> _WHAT IS BEING ASKED_: From the records below, transcribe only the lines running from the one with "ATOM 14 O O" through the one with "ATOM 17 C C". Keep both of those end lines.
++++++
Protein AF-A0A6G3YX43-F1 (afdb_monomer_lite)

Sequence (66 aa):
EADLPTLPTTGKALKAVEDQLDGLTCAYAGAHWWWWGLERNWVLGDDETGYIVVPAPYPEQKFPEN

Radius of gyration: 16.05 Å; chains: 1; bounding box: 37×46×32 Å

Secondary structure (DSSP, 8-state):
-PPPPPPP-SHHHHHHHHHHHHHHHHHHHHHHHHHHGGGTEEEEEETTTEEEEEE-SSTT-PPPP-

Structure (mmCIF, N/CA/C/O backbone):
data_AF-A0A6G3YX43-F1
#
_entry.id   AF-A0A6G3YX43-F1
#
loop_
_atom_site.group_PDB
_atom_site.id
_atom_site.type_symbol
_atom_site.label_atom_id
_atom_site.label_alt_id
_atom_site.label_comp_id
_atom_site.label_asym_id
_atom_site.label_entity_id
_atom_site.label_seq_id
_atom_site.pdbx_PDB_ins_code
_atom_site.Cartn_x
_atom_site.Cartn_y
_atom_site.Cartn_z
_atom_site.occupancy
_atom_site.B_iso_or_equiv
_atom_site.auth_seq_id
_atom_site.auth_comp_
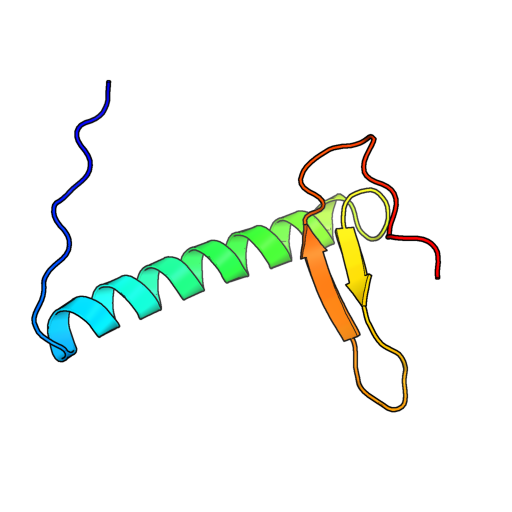id
_atom_site.auth_asym_id
_atom_site.auth_atom_id
_atom_site.pdbx_PDB_model_num
ATOM 1 N N . GLU A 1 1 ? -1.835 27.384 2.151 1.00 49.62 1 GLU A N 1
ATOM 2 C CA . GLU A 1 1 ? -1.843 26.043 2.766 1.00 49.62 1 GLU A CA 1
ATOM 3 C C . GLU A 1 1 ? -3.291 25.598 2.871 1.00 49.62 1 GLU A C 1
ATOM 5 O O . GLU A 1 1 ? -4.135 26.448 3.135 1.00 49.62 1 GLU A O 1
ATOM 10 N N . ALA A 1 2 ? -3.603 24.348 2.532 1.00 67.06 2 ALA A N 1
ATOM 11 C CA . ALA A 1 2 ? -4.965 23.840 2.665 1.00 67.06 2 ALA A CA 1
ATOM 12 C C . ALA A 1 2 ? -5.189 23.453 4.129 1.00 67.06 2 ALA A C 1
ATOM 14 O O . ALA A 1 2 ? -4.433 22.643 4.661 1.00 67.06 2 ALA A O 1
ATOM 15 N N . ASP A 1 3 ? -6.187 24.058 4.769 1.00 84.25 3 ASP A N 1
ATOM 16 C CA . ASP A 1 3 ? -6.584 23.689 6.126 1.00 84.25 3 ASP A CA 1
ATOM 17 C C . ASP A 1 3 ? -7.221 22.294 6.081 1.00 84.25 3 ASP A C 1
ATOM 19 O O . ASP A 1 3 ? -8.150 22.051 5.301 1.00 84.25 3 ASP A O 1
ATOM 23 N N . LEU A 1 4 ? -6.665 21.349 6.840 1.00 79.81 4 LEU A N 1
ATOM 24 C CA . LEU A 1 4 ? -7.166 19.978 6.864 1.00 79.81 4 LEU A CA 1
ATOM 25 C C . LEU A 1 4 ? -8.388 19.897 7.788 1.00 79.81 4 LEU A C 1
ATOM 27 O O . LEU A 1 4 ? -8.402 20.527 8.846 1.00 79.81 4 LEU A O 1
ATOM 31 N N . PRO A 1 5 ? -9.414 19.105 7.432 1.00 82.50 5 PRO A N 1
ATOM 32 C CA . PRO A 1 5 ? -10.578 18.942 8.290 1.00 82.50 5 PRO A CA 1
ATOM 33 C C . PRO A 1 5 ? -10.178 18.311 9.629 1.00 82.50 5 PRO A C 1
ATOM 35 O O . PRO A 1 5 ? -9.339 17.410 9.690 1.00 82.50 5 PRO A O 1
ATOM 38 N N . THR A 1 6 ? -10.810 18.761 10.712 1.00 86.81 6 THR A N 1
ATOM 39 C CA . THR A 1 6 ? -10.606 18.168 12.035 1.00 86.81 6 THR A CA 1
ATOM 40 C C . THR A 1 6 ? -11.183 16.755 12.081 1.00 86.81 6 THR A C 1
ATOM 42 O O . THR A 1 6 ? -12.307 16.501 11.643 1.00 86.81 6 THR A O 1
ATOM 45 N N . LEU A 1 7 ? -10.404 15.814 12.619 1.00 86.81 7 LEU A N 1
ATOM 46 C CA . LEU A 1 7 ? -10.844 14.430 12.761 1.00 86.81 7 LEU A CA 1
ATOM 47 C C . LEU A 1 7 ? -11.846 14.298 13.919 1.00 86.81 7 LEU A C 1
ATOM 49 O O . LEU A 1 7 ? -11.603 14.824 15.011 1.00 86.81 7 LEU A O 1
ATOM 53 N N . PRO A 1 8 ? -12.966 13.582 13.726 1.00 89.81 8 PRO A N 1
ATOM 54 C CA . PRO A 1 8 ? -13.894 13.303 14.810 1.00 89.81 8 PRO A CA 1
ATOM 55 C C . PRO A 1 8 ? -13.258 12.354 15.837 1.00 89.81 8 PRO A C 1
ATOM 57 O O . PRO A 1 8 ? -12.559 11.414 15.480 1.00 89.81 8 PRO A O 1
ATOM 60 N N . THR A 1 9 ? -13.542 12.560 17.125 1.00 88.69 9 THR A N 1
ATOM 61 C CA . THR A 1 9 ? -12.940 11.779 18.229 1.00 88.69 9 THR A CA 1
ATOM 62 C C . THR A 1 9 ? -13.838 10.663 18.768 1.00 88.69 9 THR A C 1
ATOM 64 O O . THR A 1 9 ? -13.436 9.902 19.645 1.00 88.69 9 THR A O 1
ATOM 67 N N . THR A 1 10 ? -15.072 10.550 18.268 1.00 91.25 10 THR A N 1
ATOM 68 C CA . THR A 1 10 ? -16.000 9.483 18.675 1.00 91.25 10 THR A CA 1
ATOM 69 C C . THR A 1 10 ? -15.793 8.239 17.817 1.00 91.25 10 THR A C 1
ATOM 71 O O . THR A 1 10 ? -15.627 8.346 16.605 1.00 91.25 10 THR A O 1
ATOM 74 N N . GLY A 1 11 ? -15.861 7.048 18.423 1.00 90.81 11 GLY A N 1
ATOM 75 C CA . GLY A 1 11 ? -15.467 5.800 17.753 1.00 90.81 11 GLY A CA 1
ATOM 76 C C . GLY A 1 11 ? -16.180 5.522 16.422 1.00 90.81 11 GLY A C 1
ATOM 77 O O . GLY A 1 11 ? -15.535 5.140 15.454 1.00 90.81 11 GLY A O 1
ATOM 78 N N . LYS A 1 12 ? -17.496 5.767 16.323 1.00 93.19 12 LYS A N 1
ATOM 79 C CA . LYS A 1 12 ? -18.245 5.527 15.072 1.00 93.19 12 LYS A CA 1
ATOM 80 C C . LYS A 1 12 ? -17.871 6.512 13.961 1.00 93.19 12 LYS A C 1
ATOM 82 O O . LYS A 1 12 ? -17.779 6.118 12.803 1.00 93.19 12 LYS A O 1
ATOM 87 N N . ALA A 1 13 ? -17.708 7.788 14.303 1.00 90.69 13 ALA A N 1
ATOM 88 C CA . ALA A 1 13 ? -17.377 8.814 13.323 1.00 90.69 13 ALA A CA 1
ATOM 89 C C . ALA A 1 13 ? -15.914 8.702 12.875 1.00 90.69 13 ALA A C 1
ATOM 91 O O . ALA A 1 13 ? -15.643 8.855 11.691 1.00 90.69 13 ALA A O 1
ATOM 92 N N . LEU A 1 14 ? -15.001 8.368 13.795 1.00 94.00 14 LEU A N 1
ATOM 93 C CA . LEU A 1 14 ? -13.605 8.084 13.472 1.00 94.00 14 LEU A CA 1
ATOM 94 C C . LEU A 1 14 ? -13.500 6.886 12.524 1.00 94.00 14 LEU A C 1
ATOM 96 O O . LEU A 1 14 ? -12.912 7.019 11.458 1.00 94.00 14 LEU A O 1
ATOM 100 N N . LYS A 1 15 ? -14.195 5.783 12.834 1.00 92.56 15 LYS A N 1
ATOM 101 C CA . LYS A 1 15 ? -14.239 4.606 11.960 1.00 92.56 15 LYS A CA 1
ATOM 102 C C . LYS A 1 15 ? -14.720 4.927 10.543 1.00 92.56 15 LYS A C 1
ATOM 104 O O . LYS A 1 15 ? -14.175 4.415 9.577 1.00 92.56 15 LYS A O 1
ATOM 109 N N . ALA A 1 16 ? -15.730 5.784 10.399 1.00 93.75 16 ALA A N 1
ATOM 110 C CA . ALA A 1 16 ? -16.227 6.163 9.077 1.00 93.75 16 ALA A CA 1
ATOM 111 C C . ALA A 1 16 ? -15.196 6.955 8.251 1.00 93.75 16 ALA A C 1
ATOM 113 O O . ALA A 1 16 ? -15.248 6.920 7.022 1.00 93.75 16 ALA A O 1
ATOM 114 N N . VAL A 1 17 ? -14.294 7.689 8.910 1.00 93.94 17 VAL A N 1
ATOM 115 C CA . VAL A 1 17 ? -13.171 8.369 8.252 1.00 93.94 17 VAL A CA 1
ATOM 116 C C . VAL A 1 17 ? -12.057 7.373 7.932 1.00 93.94 17 VAL A C 1
ATOM 118 O O . VAL A 1 17 ? -11.541 7.404 6.819 1.00 93.94 17 VAL A O 1
ATOM 121 N N . GLU A 1 18 ? -11.734 6.463 8.854 1.00 94.25 18 GLU A N 1
ATOM 122 C CA . GLU A 1 18 ? -10.775 5.369 8.630 1.00 94.25 18 GLU A CA 1
ATOM 123 C C . GLU A 1 18 ? -11.176 4.520 7.416 1.00 94.25 18 GLU A C 1
ATOM 125 O O . GLU A 1 18 ? -10.391 4.391 6.486 1.00 94.25 18 GLU A O 1
ATOM 130 N N . ASP A 1 19 ? -12.433 4.069 7.343 1.00 96.38 19 ASP A N 1
ATOM 131 C CA . ASP A 1 19 ? -12.937 3.258 6.226 1.00 96.38 19 ASP A CA 1
ATOM 132 C C . ASP A 1 19 ? -12.809 3.994 4.867 1.00 96.38 19 ASP A C 1
ATOM 134 O O . ASP A 1 19 ? -12.559 3.375 3.830 1.00 96.38 19 ASP A O 1
ATOM 138 N N . GLN A 1 20 ? -12.960 5.327 4.848 1.00 95.00 20 GLN A N 1
ATOM 139 C CA . GLN A 1 20 ? -12.767 6.139 3.637 1.00 95.00 20 GLN A CA 1
ATOM 140 C C . GLN A 1 20 ? -11.291 6.255 3.247 1.00 95.00 20 GLN A C 1
ATOM 142 O O . GLN A 1 20 ? -10.957 6.140 2.065 1.00 95.00 20 GLN A O 1
ATOM 147 N N . LEU A 1 21 ? -10.413 6.489 4.224 1.00 94.81 21 LEU A N 1
ATOM 148 C CA . LEU A 1 21 ? -8.970 6.563 4.002 1.00 94.81 21 LEU A CA 1
ATOM 149 C C . LEU A 1 21 ? -8.413 5.217 3.534 1.00 94.81 21 LEU A C 1
ATOM 151 O O . LEU A 1 21 ? -7.610 5.190 2.598 1.00 94.81 21 LEU A O 1
ATOM 155 N N . ASP A 1 22 ? -8.888 4.115 4.109 1.00 95.44 22 ASP A N 1
ATOM 156 C CA . ASP A 1 22 ? -8.533 2.759 3.697 1.00 95.44 22 ASP A CA 1
ATOM 157 C C . ASP A 1 22 ? -8.944 2.513 2.242 1.00 95.44 22 ASP A C 1
ATOM 159 O O . ASP A 1 22 ? -8.129 2.070 1.433 1.00 95.44 22 ASP A O 1
ATOM 163 N N . GLY A 1 23 ? -10.166 2.897 1.858 1.00 97.06 23 GLY A N 1
ATOM 164 C CA . GLY A 1 23 
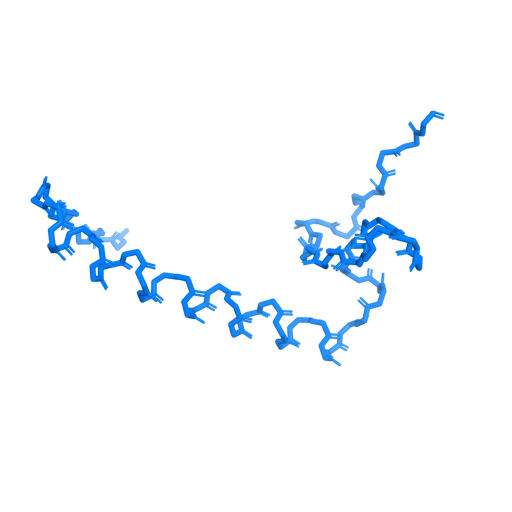? -10.636 2.787 0.476 1.00 97.06 23 GLY A CA 1
ATOM 165 C C . GLY A 1 23 ? -9.766 3.559 -0.524 1.00 97.06 23 GLY A C 1
ATOM 166 O O . GLY A 1 23 ? -9.384 3.017 -1.565 1.00 97.06 23 GLY A O 1
ATOM 167 N N . LEU A 1 24 ? -9.408 4.806 -0.201 1.00 96.19 24 LEU A N 1
ATOM 168 C CA . LEU A 1 24 ? -8.524 5.629 -1.036 1.00 96.19 24 LEU A CA 1
ATOM 169 C C . LEU A 1 24 ? -7.118 5.028 -1.143 1.00 96.19 24 LEU A C 1
ATOM 171 O O . LEU A 1 24 ? -6.555 4.960 -2.237 1.00 96.19 24 LEU A O 1
ATOM 175 N N . THR A 1 25 ? -6.571 4.556 -0.025 1.00 94.56 25 THR A N 1
ATOM 176 C CA . THR A 1 25 ? -5.233 3.957 0.034 1.00 94.56 25 THR A CA 1
ATOM 177 C C . THR A 1 25 ? -5.179 2.650 -0.756 1
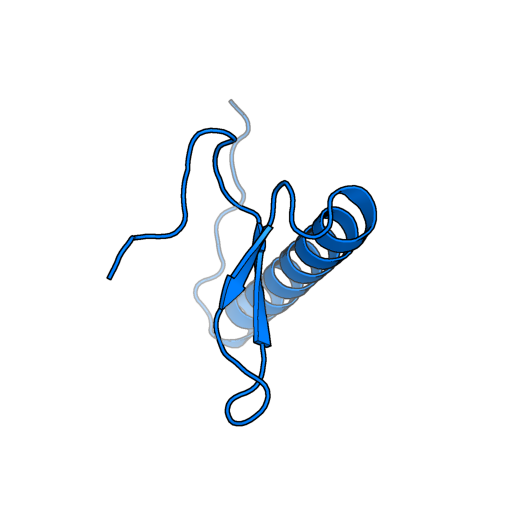.00 94.56 25 THR A C 1
ATOM 179 O O . THR A 1 25 ? -4.254 2.451 -1.543 1.00 94.56 25 THR A O 1
ATOM 182 N N . CYS A 1 26 ? -6.198 1.793 -0.638 1.00 95.38 26 CYS A N 1
ATOM 183 C CA . CYS A 1 26 ? -6.317 0.568 -1.427 1.00 95.38 26 CYS A CA 1
ATOM 184 C C . CYS A 1 26 ? -6.438 0.857 -2.927 1.00 95.38 26 CYS A C 1
ATOM 186 O O . CYS A 1 26 ? -5.756 0.217 -3.729 1.00 95.38 26 CYS A O 1
ATOM 188 N N . ALA A 1 27 ? -7.267 1.829 -3.319 1.00 96.94 27 ALA A N 1
ATOM 189 C CA . ALA A 1 27 ? -7.410 2.218 -4.720 1.00 96.94 27 ALA A CA 1
ATOM 190 C C . ALA A 1 27 ? -6.084 2.738 -5.298 1.00 96.94 27 ALA A C 1
ATOM 192 O O . ALA A 1 27 ? -5.695 2.347 -6.400 1.00 96.94 27 ALA A O 1
ATOM 193 N N . TYR A 1 28 ? -5.363 3.567 -4.537 1.00 95.25 28 TYR A N 1
ATOM 194 C CA . TYR A 1 28 ? -4.041 4.056 -4.917 1.00 95.25 28 TYR A CA 1
ATOM 195 C C . TYR A 1 28 ? -3.032 2.914 -5.072 1.00 95.25 28 TYR A C 1
ATOM 197 O O . TYR A 1 28 ? -2.399 2.809 -6.121 1.00 95.25 28 TYR A O 1
ATOM 205 N N . ALA A 1 29 ? -2.910 2.032 -4.075 1.00 94.12 29 ALA A N 1
ATOM 206 C CA . ALA A 1 29 ? -1.979 0.907 -4.124 1.00 94.12 29 ALA A CA 1
ATOM 207 C C . ALA A 1 29 ? -2.271 -0.021 -5.315 1.00 94.12 29 ALA A C 1
ATOM 209 O O . ALA A 1 29 ? -1.351 -0.405 -6.036 1.00 94.12 29 ALA A O 1
ATOM 210 N N . GLY A 1 30 ? -3.548 -0.314 -5.584 1.00 95.31 30 GLY A N 1
ATOM 211 C CA . GLY A 1 30 ? -3.964 -1.112 -6.739 1.00 95.31 30 GLY A CA 1
ATOM 212 C C . GLY A 1 30 ? -3.622 -0.452 -8.077 1.00 95.31 30 GLY A C 1
ATOM 213 O O . GLY A 1 30 ? -3.054 -1.100 -8.956 1.00 95.31 30 GLY A O 1
ATOM 214 N N . ALA A 1 31 ? -3.907 0.844 -8.230 1.00 96.56 31 ALA A N 1
ATOM 215 C CA . ALA A 1 31 ? -3.555 1.592 -9.437 1.00 96.56 31 ALA A CA 1
ATOM 216 C C . ALA A 1 31 ? -2.031 1.676 -9.642 1.00 96.56 31 ALA A C 1
ATOM 218 O O . ALA A 1 31 ? -1.541 1.518 -10.760 1.00 96.56 31 ALA A O 1
ATOM 219 N N . HIS A 1 32 ? -1.276 1.881 -8.562 1.00 94.44 32 HIS A N 1
ATOM 220 C CA . HIS A 1 32 ? 0.181 1.959 -8.584 1.00 94.44 32 HIS A CA 1
ATOM 221 C C . HIS A 1 32 ? 0.825 0.608 -8.938 1.00 94.44 32 HIS A C 1
ATOM 223 O O . HIS A 1 32 ? 1.775 0.548 -9.722 1.00 94.44 32 HIS A O 1
ATOM 229 N N . TRP A 1 33 ? 0.279 -0.496 -8.424 1.00 94.62 33 TRP A N 1
ATOM 230 C CA . TRP A 1 33 ? 0.678 -1.842 -8.831 1.00 94.62 33 TRP A CA 1
ATOM 231 C C . TRP A 1 33 ? 0.387 -2.099 -10.310 1.00 94.62 33 TRP A C 1
ATOM 233 O O . TRP A 1 33 ? 1.271 -2.546 -11.035 1.00 94.62 33 TRP A O 1
ATOM 243 N N . TRP A 1 34 ? -0.821 -1.768 -10.775 1.00 95.81 34 TRP A N 1
ATOM 244 C CA . TRP A 1 34 ? -1.214 -1.955 -12.173 1.00 95.81 34 TRP A CA 1
ATOM 245 C C . TRP A 1 34 ? -0.293 -1.218 -13.152 1.00 95.81 34 TRP A C 1
ATOM 247 O O . TRP A 1 34 ? 0.026 -1.747 -14.213 1.00 95.81 34 TRP A O 1
ATOM 257 N N . TRP A 1 35 ? 0.134 -0.003 -12.802 1.00 95.88 35 
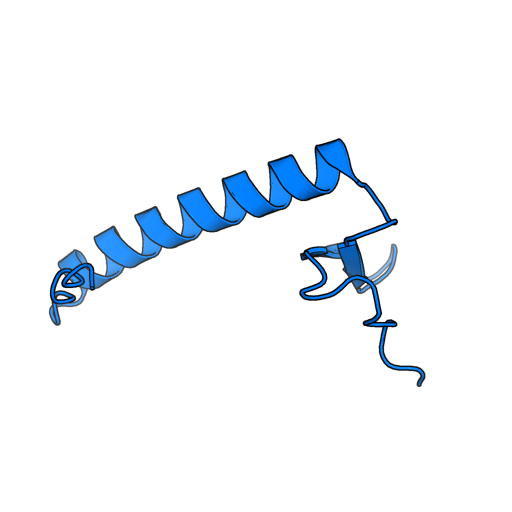TRP A N 1
ATOM 258 C CA . TRP A 1 35 ? 0.925 0.832 -13.701 1.00 95.88 35 TRP A CA 1
ATOM 259 C C . TRP A
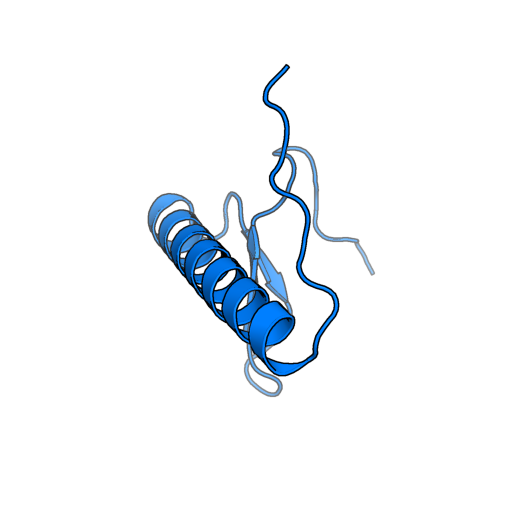 1 35 ? 2.421 0.492 -13.712 1.00 95.88 35 TRP A C 1
ATOM 261 O O . TRP A 1 35 ? 3.031 0.499 -14.778 1.00 95.88 35 TRP A O 1
ATOM 271 N N . TRP A 1 36 ? 3.024 0.218 -12.549 1.00 93.25 36 TRP A N 1
ATOM 272 C CA . TRP A 1 36 ? 4.483 0.053 -12.427 1.00 93.25 36 TRP A CA 1
ATOM 273 C C . TRP A 1 36 ? 4.945 -1.359 -12.056 1.00 93.25 36 TRP A C 1
ATOM 275 O O . TRP A 1 36 ? 6.132 -1.655 -12.175 1.00 93.25 36 TRP A O 1
ATOM 285 N N . GLY A 1 37 ? 4.058 -2.235 -11.579 1.00 90.88 37 GLY A N 1
ATOM 286 C CA . GLY A 1 37 ? 4.432 -3.573 -11.119 1.00 90.88 37 GLY A CA 1
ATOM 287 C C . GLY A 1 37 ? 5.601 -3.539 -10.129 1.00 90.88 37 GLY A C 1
++++++
> _REPLY_:
ATOM 14 O O . ALA A 1 2 ? -4.433 22.643 4.661 1.00 67.06 2 ALA A O 1
ATOM 15 N N . ASP A 1 3 ? -6.187 24.058 4.769 1.00 84.25 3 ASP A N 1
ATOM 16 C CA . ASP A 1 3 ? -6.584 23.689 6.126 1.00 84.25 3 ASP A CA 1
ATOM 17 C C . ASP A 1 3 ? -7.221 22.294 6.081 1.00 84.25 3 ASP A C 1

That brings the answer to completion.